BRIEF
Below are the entries; give again exactly the lines from the one mentioning "ATOM 43 O O" through the one mentioning "ATOM 92 C C", inclusive.

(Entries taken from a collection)

---

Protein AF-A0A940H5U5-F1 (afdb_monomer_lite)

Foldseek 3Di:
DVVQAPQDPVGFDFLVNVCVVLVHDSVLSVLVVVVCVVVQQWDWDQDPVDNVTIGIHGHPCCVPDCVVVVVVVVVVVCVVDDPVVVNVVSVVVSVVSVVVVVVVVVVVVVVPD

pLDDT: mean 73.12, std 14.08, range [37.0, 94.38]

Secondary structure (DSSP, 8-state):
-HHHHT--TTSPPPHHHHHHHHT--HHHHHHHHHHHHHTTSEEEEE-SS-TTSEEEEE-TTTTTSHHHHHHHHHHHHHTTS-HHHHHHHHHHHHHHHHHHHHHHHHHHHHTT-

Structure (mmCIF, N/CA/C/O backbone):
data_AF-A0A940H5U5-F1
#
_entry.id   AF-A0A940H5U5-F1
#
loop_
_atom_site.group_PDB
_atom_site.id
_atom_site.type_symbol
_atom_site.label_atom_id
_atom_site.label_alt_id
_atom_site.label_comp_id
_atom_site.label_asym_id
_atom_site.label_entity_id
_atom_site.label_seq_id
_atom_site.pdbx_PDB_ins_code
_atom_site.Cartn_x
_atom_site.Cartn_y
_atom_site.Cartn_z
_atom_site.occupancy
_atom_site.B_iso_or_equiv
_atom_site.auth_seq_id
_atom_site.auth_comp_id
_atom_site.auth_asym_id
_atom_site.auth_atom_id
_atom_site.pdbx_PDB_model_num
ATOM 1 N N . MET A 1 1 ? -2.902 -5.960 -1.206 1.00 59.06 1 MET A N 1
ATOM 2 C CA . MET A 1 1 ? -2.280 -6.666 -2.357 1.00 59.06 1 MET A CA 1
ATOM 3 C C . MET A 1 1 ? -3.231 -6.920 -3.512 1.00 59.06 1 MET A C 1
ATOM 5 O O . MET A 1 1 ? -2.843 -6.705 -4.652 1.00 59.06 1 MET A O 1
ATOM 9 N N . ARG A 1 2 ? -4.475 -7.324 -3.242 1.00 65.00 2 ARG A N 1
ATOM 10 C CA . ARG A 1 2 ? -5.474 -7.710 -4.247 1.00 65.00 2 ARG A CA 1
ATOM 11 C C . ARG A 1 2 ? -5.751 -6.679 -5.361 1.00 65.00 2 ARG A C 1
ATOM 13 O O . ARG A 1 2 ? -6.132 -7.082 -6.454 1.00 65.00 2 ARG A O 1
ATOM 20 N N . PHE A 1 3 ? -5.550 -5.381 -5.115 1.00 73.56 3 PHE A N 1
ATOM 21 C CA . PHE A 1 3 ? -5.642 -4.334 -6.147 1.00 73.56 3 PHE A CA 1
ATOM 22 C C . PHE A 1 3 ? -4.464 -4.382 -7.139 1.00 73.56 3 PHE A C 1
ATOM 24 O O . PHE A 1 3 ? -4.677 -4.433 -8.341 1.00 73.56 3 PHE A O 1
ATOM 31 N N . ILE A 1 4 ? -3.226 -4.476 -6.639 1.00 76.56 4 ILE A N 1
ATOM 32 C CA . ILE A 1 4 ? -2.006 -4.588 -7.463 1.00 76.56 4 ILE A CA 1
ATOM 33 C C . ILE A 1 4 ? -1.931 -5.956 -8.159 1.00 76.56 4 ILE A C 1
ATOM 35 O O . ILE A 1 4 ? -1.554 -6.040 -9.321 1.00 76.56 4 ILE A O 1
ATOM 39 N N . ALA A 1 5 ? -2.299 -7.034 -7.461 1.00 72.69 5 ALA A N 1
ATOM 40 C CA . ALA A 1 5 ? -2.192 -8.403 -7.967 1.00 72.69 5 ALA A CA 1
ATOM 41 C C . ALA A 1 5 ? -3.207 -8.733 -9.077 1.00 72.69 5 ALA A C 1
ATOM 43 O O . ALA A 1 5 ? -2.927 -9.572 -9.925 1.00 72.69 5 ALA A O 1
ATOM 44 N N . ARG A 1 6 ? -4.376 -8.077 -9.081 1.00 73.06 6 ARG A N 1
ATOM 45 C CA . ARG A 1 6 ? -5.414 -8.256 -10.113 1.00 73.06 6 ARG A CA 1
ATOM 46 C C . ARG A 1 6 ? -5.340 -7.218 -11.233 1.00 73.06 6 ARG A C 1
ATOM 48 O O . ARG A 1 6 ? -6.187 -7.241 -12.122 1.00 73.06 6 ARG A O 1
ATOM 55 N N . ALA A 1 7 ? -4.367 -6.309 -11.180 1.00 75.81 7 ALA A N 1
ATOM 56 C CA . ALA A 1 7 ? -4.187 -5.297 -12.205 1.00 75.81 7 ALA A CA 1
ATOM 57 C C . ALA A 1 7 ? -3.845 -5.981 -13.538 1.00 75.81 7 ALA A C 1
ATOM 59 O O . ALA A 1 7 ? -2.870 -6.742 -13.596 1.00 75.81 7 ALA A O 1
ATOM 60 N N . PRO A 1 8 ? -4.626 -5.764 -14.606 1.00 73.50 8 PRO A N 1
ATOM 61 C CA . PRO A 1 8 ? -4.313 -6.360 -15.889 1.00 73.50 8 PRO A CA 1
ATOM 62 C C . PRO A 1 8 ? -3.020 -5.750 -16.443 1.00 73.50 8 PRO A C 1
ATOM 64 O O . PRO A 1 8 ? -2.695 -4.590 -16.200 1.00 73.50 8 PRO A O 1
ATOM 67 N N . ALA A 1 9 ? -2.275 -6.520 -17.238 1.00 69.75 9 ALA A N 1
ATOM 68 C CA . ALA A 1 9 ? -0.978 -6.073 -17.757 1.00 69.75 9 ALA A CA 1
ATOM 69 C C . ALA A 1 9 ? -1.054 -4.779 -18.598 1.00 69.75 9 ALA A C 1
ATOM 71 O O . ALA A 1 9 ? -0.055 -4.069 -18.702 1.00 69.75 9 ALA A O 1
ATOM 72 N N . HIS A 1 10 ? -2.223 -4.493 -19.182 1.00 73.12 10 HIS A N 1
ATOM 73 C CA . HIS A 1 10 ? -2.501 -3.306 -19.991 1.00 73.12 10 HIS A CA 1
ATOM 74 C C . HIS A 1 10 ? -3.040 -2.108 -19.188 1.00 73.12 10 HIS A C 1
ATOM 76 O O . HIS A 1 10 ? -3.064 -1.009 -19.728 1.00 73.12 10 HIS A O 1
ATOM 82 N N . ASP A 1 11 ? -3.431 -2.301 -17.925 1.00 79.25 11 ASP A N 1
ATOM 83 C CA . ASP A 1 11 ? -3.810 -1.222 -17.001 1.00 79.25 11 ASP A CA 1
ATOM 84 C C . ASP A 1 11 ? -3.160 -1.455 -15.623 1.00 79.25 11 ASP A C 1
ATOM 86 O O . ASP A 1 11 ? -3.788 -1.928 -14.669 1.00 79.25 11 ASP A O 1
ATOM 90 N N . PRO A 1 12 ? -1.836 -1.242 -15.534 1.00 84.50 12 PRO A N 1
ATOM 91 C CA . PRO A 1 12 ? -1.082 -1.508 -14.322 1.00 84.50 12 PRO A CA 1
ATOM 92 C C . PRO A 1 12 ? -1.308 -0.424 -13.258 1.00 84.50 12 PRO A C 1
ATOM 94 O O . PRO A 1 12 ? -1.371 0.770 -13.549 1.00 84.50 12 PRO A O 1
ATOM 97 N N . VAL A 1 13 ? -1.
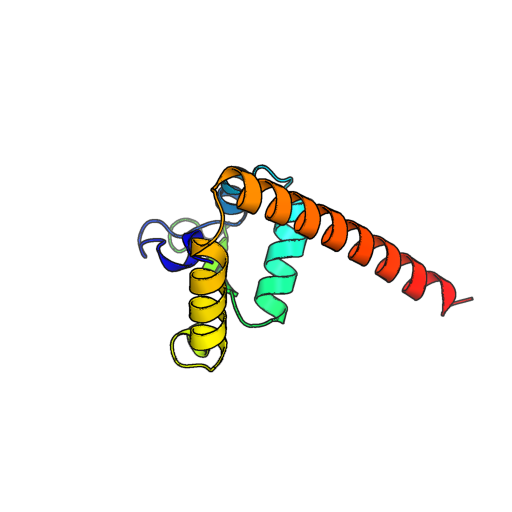323 -0.824 -11.983 1.00 91.81 13 VAL A N 1
ATOM 98 C CA . VAL A 1 13 ? -1.517 0.116 -10.868 1.00 91.81 13 VAL A CA 1
ATOM 99 C C . VAL A 1 13 ? -0.321 1.056 -10.735 1.00 91.81 13 VAL A C 1
ATOM 101 O O . VAL A 1 13 ? 0.819 0.622 -10.573 1.00 91.81 13 VAL A O 1
ATOM 104 N N . THR A 1 14 ? -0.584 2.360 -10.738 1.00 93.56 14 THR A N 1
ATOM 105 C CA . THR A 1 14 ? 0.409 3.396 -10.424 1.00 93.56 14 THR A CA 1
ATOM 106 C C . THR A 1 14 ? 0.382 3.749 -8.930 1.00 93.56 14 THR A C 1
ATOM 108 O O . THR A 1 14 ? -0.639 3.538 -8.268 1.00 93.56 14 THR A O 1
ATOM 111 N N . PRO A 1 15 ? 1.457 4.336 -8.367 1.00 91.62 15 PRO A N 1
ATOM 112 C CA . PRO A 1 15 ? 1.436 4.866 -7.001 1.00 91.62 15 PRO A CA 1
ATOM 113 C C . PRO A 1 15 ? 0.282 5.845 -6.745 1.00 91.62 15 PRO A C 1
ATOM 115 O O . PRO A 1 15 ? -0.354 5.781 -5.698 1.00 91.62 15 PRO A O 1
ATOM 118 N N . GLY A 1 16 ? -0.031 6.704 -7.723 1.00 90.62 16 GLY A N 1
ATOM 119 C CA . GLY A 1 16 ? -1.149 7.646 -7.632 1.00 90.62 16 GLY A CA 1
ATOM 120 C C . GLY A 1 16 ? -2.512 6.953 -7.606 1.00 90.62 16 GLY A C 1
ATOM 121 O O . GLY A 1 16 ? -3.357 7.300 -6.786 1.00 90.62 16 GLY A O 1
ATOM 122 N N . ALA A 1 17 ? -2.708 5.922 -8.434 1.00 90.31 17 ALA A N 1
ATOM 123 C CA . ALA A 1 17 ? -3.931 5.119 -8.411 1.00 90.31 17 ALA A CA 1
ATOM 124 C C . ALA A 1 17 ? -4.098 4.374 -7.078 1.00 90.31 17 ALA A C 1
ATOM 126 O O . ALA A 1 17 ? -5.207 4.282 -6.557 1.00 90.31 17 ALA A O 1
ATOM 127 N N . LEU A 1 18 ? -2.999 3.885 -6.494 1.00 86.50 18 LEU A N 1
ATOM 128 C CA . LEU A 1 18 ? -3.027 3.270 -5.170 1.00 86.50 18 LEU A CA 1
ATOM 129 C C . LEU A 1 18 ? -3.371 4.290 -4.074 1.00 86.50 18 LEU A C 1
ATOM 131 O O . LEU A 1 18 ? -4.169 3.974 -3.199 1.00 86.50 18 LEU A O 1
ATOM 135 N N . ALA A 1 19 ? -2.816 5.505 -4.131 1.00 84.50 19 ALA A N 1
ATOM 136 C CA . ALA A 1 19 ? -3.132 6.572 -3.179 1.00 84.50 19 ALA A CA 1
ATOM 137 C C . ALA A 1 19 ? -4.625 6.912 -3.203 1.00 84.50 19 ALA A C 1
ATOM 139 O O . ALA A 1 19 ? -5.271 6.946 -2.159 1.00 84.50 19 ALA A O 1
ATOM 140 N N . ALA A 1 20 ? -5.173 7.089 -4.409 1.00 86.62 20 ALA A N 1
ATOM 141 C CA . ALA A 1 20 ? -6.587 7.368 -4.619 1.00 86.62 20 ALA A CA 1
ATOM 142 C C . ALA A 1 20 ? -7.475 6.221 -4.117 1.00 86.62 20 ALA A C 1
ATOM 144 O O . ALA A 1 20 ? -8.465 6.469 -3.439 1.00 86.62 20 ALA A O 1
ATOM 145 N N . HIS A 1 21 ? -7.096 4.971 -4.397 1.00 81.88 21 HIS A N 1
ATOM 146 C CA . HIS A 1 21 ? -7.836 3.793 -3.945 1.00 81.88 21 HIS A CA 1
ATOM 147 C C . HIS A 1 21 ? -7.860 3.652 -2.416 1.00 81.88 21 HIS A C 1
ATOM 149 O O . HIS A 1 21 ? -8.866 3.227 -1.860 1.00 81.88 21 HIS A O 1
ATOM 155 N N . LEU A 1 22 ? -6.765 4.011 
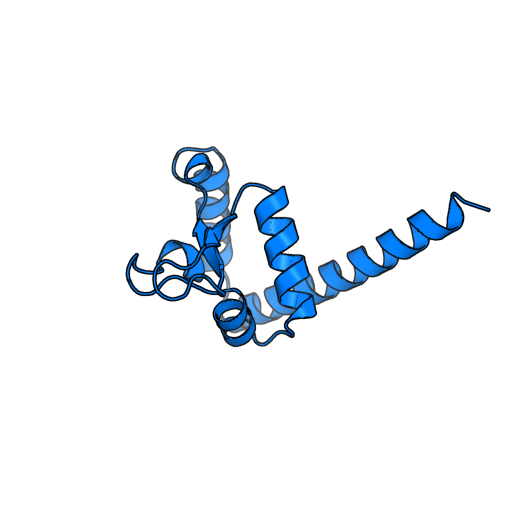-1.742 1.00 78.31 22 LEU A N 1
ATOM 156 C CA . LEU A 1 22 ? -6.652 3.948 -0.283 1.00 78.31 22 LEU A CA 1
ATOM 157 C C . LEU A 1 22 ? -7.143 5.223 0.423 1.00 78.31 22 LEU A C 1
ATOM 159 O O . LEU A 1 22 ? -7.207 5.241 1.648 1.00 78.31 22 LEU A O 1
ATOM 163 N N . GLY A 1 23 ? -7.456 6.292 -0.316 1.00 82.31 23 GLY A N 1
ATOM 164 C CA . GLY A 1 23 ? -7.850 7.581 0.259 1.00 82.31 23 GLY A CA 1
ATOM 165 C C . GLY A 1 23 ? -6.741 8.264 1.070 1.00 82.31 23 GLY A C 1
ATOM 166 O O . GLY A 1 23 ? -7.037 8.972 2.030 1.00 82.31 23 GLY A O 1
ATOM 167 N N . VAL A 1 24 ? -5.468 8.048 0.717 1.00 80.44 24 VAL A N 1
ATOM 168 C CA . VAL A 1 24 ? -4.302 8.577 1.453 1.00 80.44 24 VAL A CA 1
ATOM 169 C C . VAL A 1 24 ? -3.491 9.573 0.624 1.00 80.44 24 VAL A C 1
ATOM 171 O O . VAL A 1 24 ? -3.591 9.629 -0.602 1.00 80.44 24 VAL A O 1
ATOM 174 N N . SER A 1 25 ? -2.644 10.355 1.296 1.00 83.06 25 SER A N 1
ATOM 175 C CA . SER A 1 25 ? -1.733 11.288 0.630 1.00 83.06 25 SER A CA 1
ATOM 176 C C . SER A 1 25 ? -0.631 10.568 -0.161 1.00 83.06 25 SER A C 1
ATOM 178 O O . SER A 1 25 ? -0.286 9.413 0.102 1.00 83.06 25 SER A O 1
ATOM 180 N N . THR A 1 26 ? -0.007 11.287 -1.099 1.00 83.31 26 THR A N 1
ATOM 181 C CA . THR A 1 26 ? 1.151 10.788 -1.860 1.00 83.31 26 THR A CA 1
ATOM 182 C C . THR A 1 26 ? 2.324 10.403 -0.950 1.00 83.31 26 THR A C 1
ATOM 184 O O . THR A 1 26 ? 3.017 9.421 -1.213 1.00 83.31 26 THR A O 1
ATOM 187 N N . ALA A 1 27 ? 2.547 11.145 0.137 1.00 80.81 27 ALA A N 1
ATOM 188 C CA . ALA A 1 27 ? 3.599 10.826 1.101 1.00 80.81 27 ALA A CA 1
ATOM 189 C C . ALA A 1 27 ? 3.297 9.503 1.825 1.00 80.81 27 ALA A C 1
ATOM 191 O O . ALA A 1 27 ? 4.127 8.594 1.818 1.00 80.81 27 ALA A O 1
ATOM 192 N N . ALA A 1 28 ? 2.070 9.347 2.333 1.00 74.31 28 ALA A N 1
ATOM 193 C CA . ALA A 1 28 ? 1.639 8.139 3.032 1.00 74.31 28 ALA A CA 1
ATOM 194 C C . ALA A 1 28 ? 1.686 6.895 2.128 1.00 74.31 28 ALA A C 1
ATOM 196 O O . ALA A 1 28 ? 2.235 5.863 2.517 1.00 74.31 28 ALA A O 1
ATOM 197 N N . VAL A 1 29 ? 1.194 6.985 0.883 1.00 84.50 29 VAL A N 1
ATOM 198 C CA . VAL A 1 29 ? 1.276 5.845 -0.049 1.00 84.50 29 VAL A CA 1
ATOM 199 C C . VAL A 1 29 ? 2.728 5.481 -0.365 1.00 84.50 29 VAL A C 1
ATOM 201 O O . VAL A 1 29 ? 3.036 4.310 -0.574 1.00 84.50 29 VAL A O 1
ATOM 204 N N . THR A 1 30 ? 3.639 6.459 -0.384 1.00 85.81 30 THR A N 1
ATOM 205 C CA . THR A 1 30 ? 5.062 6.214 -0.650 1.00 85.81 30 THR A CA 1
ATOM 206 C C . THR A 1 30 ? 5.697 5.408 0.484 1.00 85.81 30 THR A C 1
ATOM 208 O O . THR A 1 30 ? 6.407 4.442 0.200 1.00 85.81 30 THR A O 1
ATOM 211 N N . GLY A 1 31 ? 5.384 5.724 1.746 1.00 78.25 31 GLY A N 1
ATOM 212 C CA . GLY A 1 31 ? 5.819 4.944 2.914 1.00 78.25 31 GLY A CA 1
ATOM 213 C C . GLY A 1 31 ? 5.294 3.503 2.895 1.00 78.25 31 GLY A C 1
ATOM 214 O O . GLY A 1 31 ? 6.044 2.553 3.149 1.00 78.25 31 GLY A O 1
ATOM 215 N N . VAL A 1 32 ? 4.036 3.315 2.481 1.00 79.25 32 VAL A N 1
ATOM 216 C CA . VAL A 1 32 ? 3.439 1.985 2.270 1.00 79.25 32 VAL A CA 1
ATOM 217 C C . VAL A 1 32 ? 4.168 1.225 1.162 1.00 79.25 32 VAL A C 1
ATOM 219 O O . VAL A 1 32 ? 4.618 0.101 1.377 1.00 79.25 32 VAL A O 1
ATOM 222 N N . ILE A 1 33 ? 4.337 1.824 -0.021 1.00 86.31 33 ILE A N 1
ATOM 223 C CA . ILE A 1 33 ? 5.022 1.191 -1.160 1.00 86.31 33 ILE A CA 1
ATOM 224 C C . ILE A 1 33 ? 6.456 0.811 -0.787 1.00 86.31 33 ILE A C 1
ATOM 226 O O . ILE A 1 33 ? 6.909 -0.277 -1.148 1.00 86.31 33 ILE A O 1
ATOM 230 N N . ARG A 1 34 ? 7.161 1.673 -0.047 1.00 86.00 34 ARG A N 1
ATOM 231 C CA . ARG A 1 34 ? 8.513 1.406 0.448 1.00 86.00 34 ARG A CA 1
ATOM 232 C C . ARG A 1 34 ? 8.544 0.144 1.306 1.00 86.00 34 ARG A C 1
ATOM 234 O O . ARG A 1 34 ? 9.301 -0.764 0.975 1.00 86.00 34 ARG A O 1
ATOM 241 N N . ARG A 1 35 ? 7.671 0.032 2.311 1.00 79.75 35 ARG A N 1
ATOM 242 C CA . ARG A 1 35 ? 7.565 -1.169 3.161 1.00 79.75 35 ARG A CA 1
ATOM 243 C C . ARG A 1 35 ? 7.221 -2.422 2.369 1.00 79.75 35 ARG A C 1
ATOM 245 O O . ARG A 1 35 ? 7.815 -3.473 2.582 1.00 79.75 35 ARG A O 1
ATOM 252 N N . LEU A 1 36 ? 6.286 -2.318 1.426 1.00 79.19 36 LEU A N 1
ATOM 253 C CA . LEU A 1 36 ? 5.907 -3.451 0.579 1.00 79.19 36 LEU A CA 1
ATOM 254 C C . LEU A 1 36 ? 7.059 -3.910 -0.320 1.00 79.19 36 LEU A C 1
ATOM 256 O O . LEU A 1 36 ? 7.201 -5.104 -0.576 1.00 79.19 36 LEU A O 1
ATOM 260 N N . ARG A 1 37 ? 7.890 -2.978 -0.791 1.00 84.25 37 ARG A N 1
ATOM 261 C CA . ARG A 1 37 ? 9.099 -3.281 -1.559 1.00 84.25 37 ARG A CA 1
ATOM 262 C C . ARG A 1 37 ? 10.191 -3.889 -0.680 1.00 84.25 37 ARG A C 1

---

REPLY TO THE EXERCISE
ATOM 43 O O . ALA A 1 5 ? -2.927 -9.572 -9.925 1.00 72.69 5 ALA A O 1
ATOM 44 N N . ARG A 1 6 ? -4.376 -8.077 -9.081 1.00 73.06 6 ARG A N 1
ATOM 45 C CA . ARG A 1 6 ? -5.414 -8.256 -10.113 1.00 73.06 6 ARG A CA 1
ATOM 46 C C . ARG A 1 6 ? -5.340 -7.218 -11.233 1.00 73.06 6 ARG A C 1
ATOM 48 O O . ARG A 1 6 ? -6.187 -7.241 -12.122 1.00 73.06 6 ARG A O 1
ATOM 55 N N . ALA A 1 7 ? -4.367 -6.309 -11.180 1.00 75.81 7 ALA A N 1
ATOM 56 C CA . ALA A 1 7 ? -4.187 -5.297 -12.205 1.00 75.81 7 ALA A CA 1
ATOM 57 C C . ALA A 1 7 ? -3.845 -5.981 -13.538 1.00 75.81 7 ALA A C 1
ATOM 59 O O . ALA A 1 7 ? -2.870 -6.742 -13.596 1.00 75.81 7 ALA A O 1
ATOM 60 N N . PRO A 1 8 ? -4.626 -5.764 -14.606 1.00 73.50 8 PRO A N 1
ATOM 61 C CA . PRO A 1 8 ? -4.313 -6.360 -15.889 1.00 73.50 8 PRO A CA 1
ATOM 62 C C . PRO A 1 8 ? -3.020 -5.750 -16.443 1.00 73.50 8 PRO A C 1
ATOM 64 O O . PRO A 1 8 ? -2.695 -4.590 -16.200 1.00 73.50 8 PRO A O 1
ATOM 67 N N . ALA A 1 9 ? -2.275 -6.520 -17.238 1.00 69.75 9 ALA A N 1
ATOM 68 C CA . ALA A 1 9 ? -0.978 -6.073 -17.757 1.00 69.75 9 ALA A CA 1
ATOM 69 C C . ALA A 1 9 ? -1.054 -4.779 -18.598 1.00 69.75 9 ALA A C 1
ATOM 71 O O . ALA A 1 9 ? -0.055 -4.069 -18.702 1.00 69.75 9 ALA A O 1
ATOM 72 N N . HIS A 1 10 ? -2.223 -4.493 -19.182 1.00 73.12 10 HIS A N 1
ATOM 73 C CA . HIS A 1 10 ? -2.501 -3.306 -19.991 1.00 73.12 10 HIS A CA 1
ATOM 74 C C . HIS A 1 10 ? -3.040 -2.108 -19.188 1.00 73.12 10 HIS A C 1
ATOM 76 O O . HIS A 1 10 ? -3.064 -1.009 -19.728 1.00 73.12 10 HIS A O 1
ATOM 82 N N . ASP A 1 11 ? -3.431 -2.301 -17.925 1.00 79.25 11 ASP A N 1
ATOM 83 C CA . ASP A 1 11 ? -3.810 -1.222 -17.001 1.00 79.25 11 ASP A CA 1
ATOM 84 C C . ASP A 1 11 ? -3.160 -1.455 -15.623 1.00 79.25 11 ASP A C 1
ATOM 86 O O . ASP A 1 11 ? -3.788 -1.928 -14.669 1.00 79.25 11 ASP A O 1
ATOM 90 N N . PRO A 1 12 ? -1.836 -1.242 -15.534 1.00 84.50 12 PRO A N 1
ATOM 91 C CA . PRO A 1 12 ? -1.082 -1.508 -14.322 1.00 84.50 12 PRO A CA 1
ATOM 92 C C . PRO A 1 12 ? -1.308 -0.424 -13.258 1.00 84.50 12 PRO A C 1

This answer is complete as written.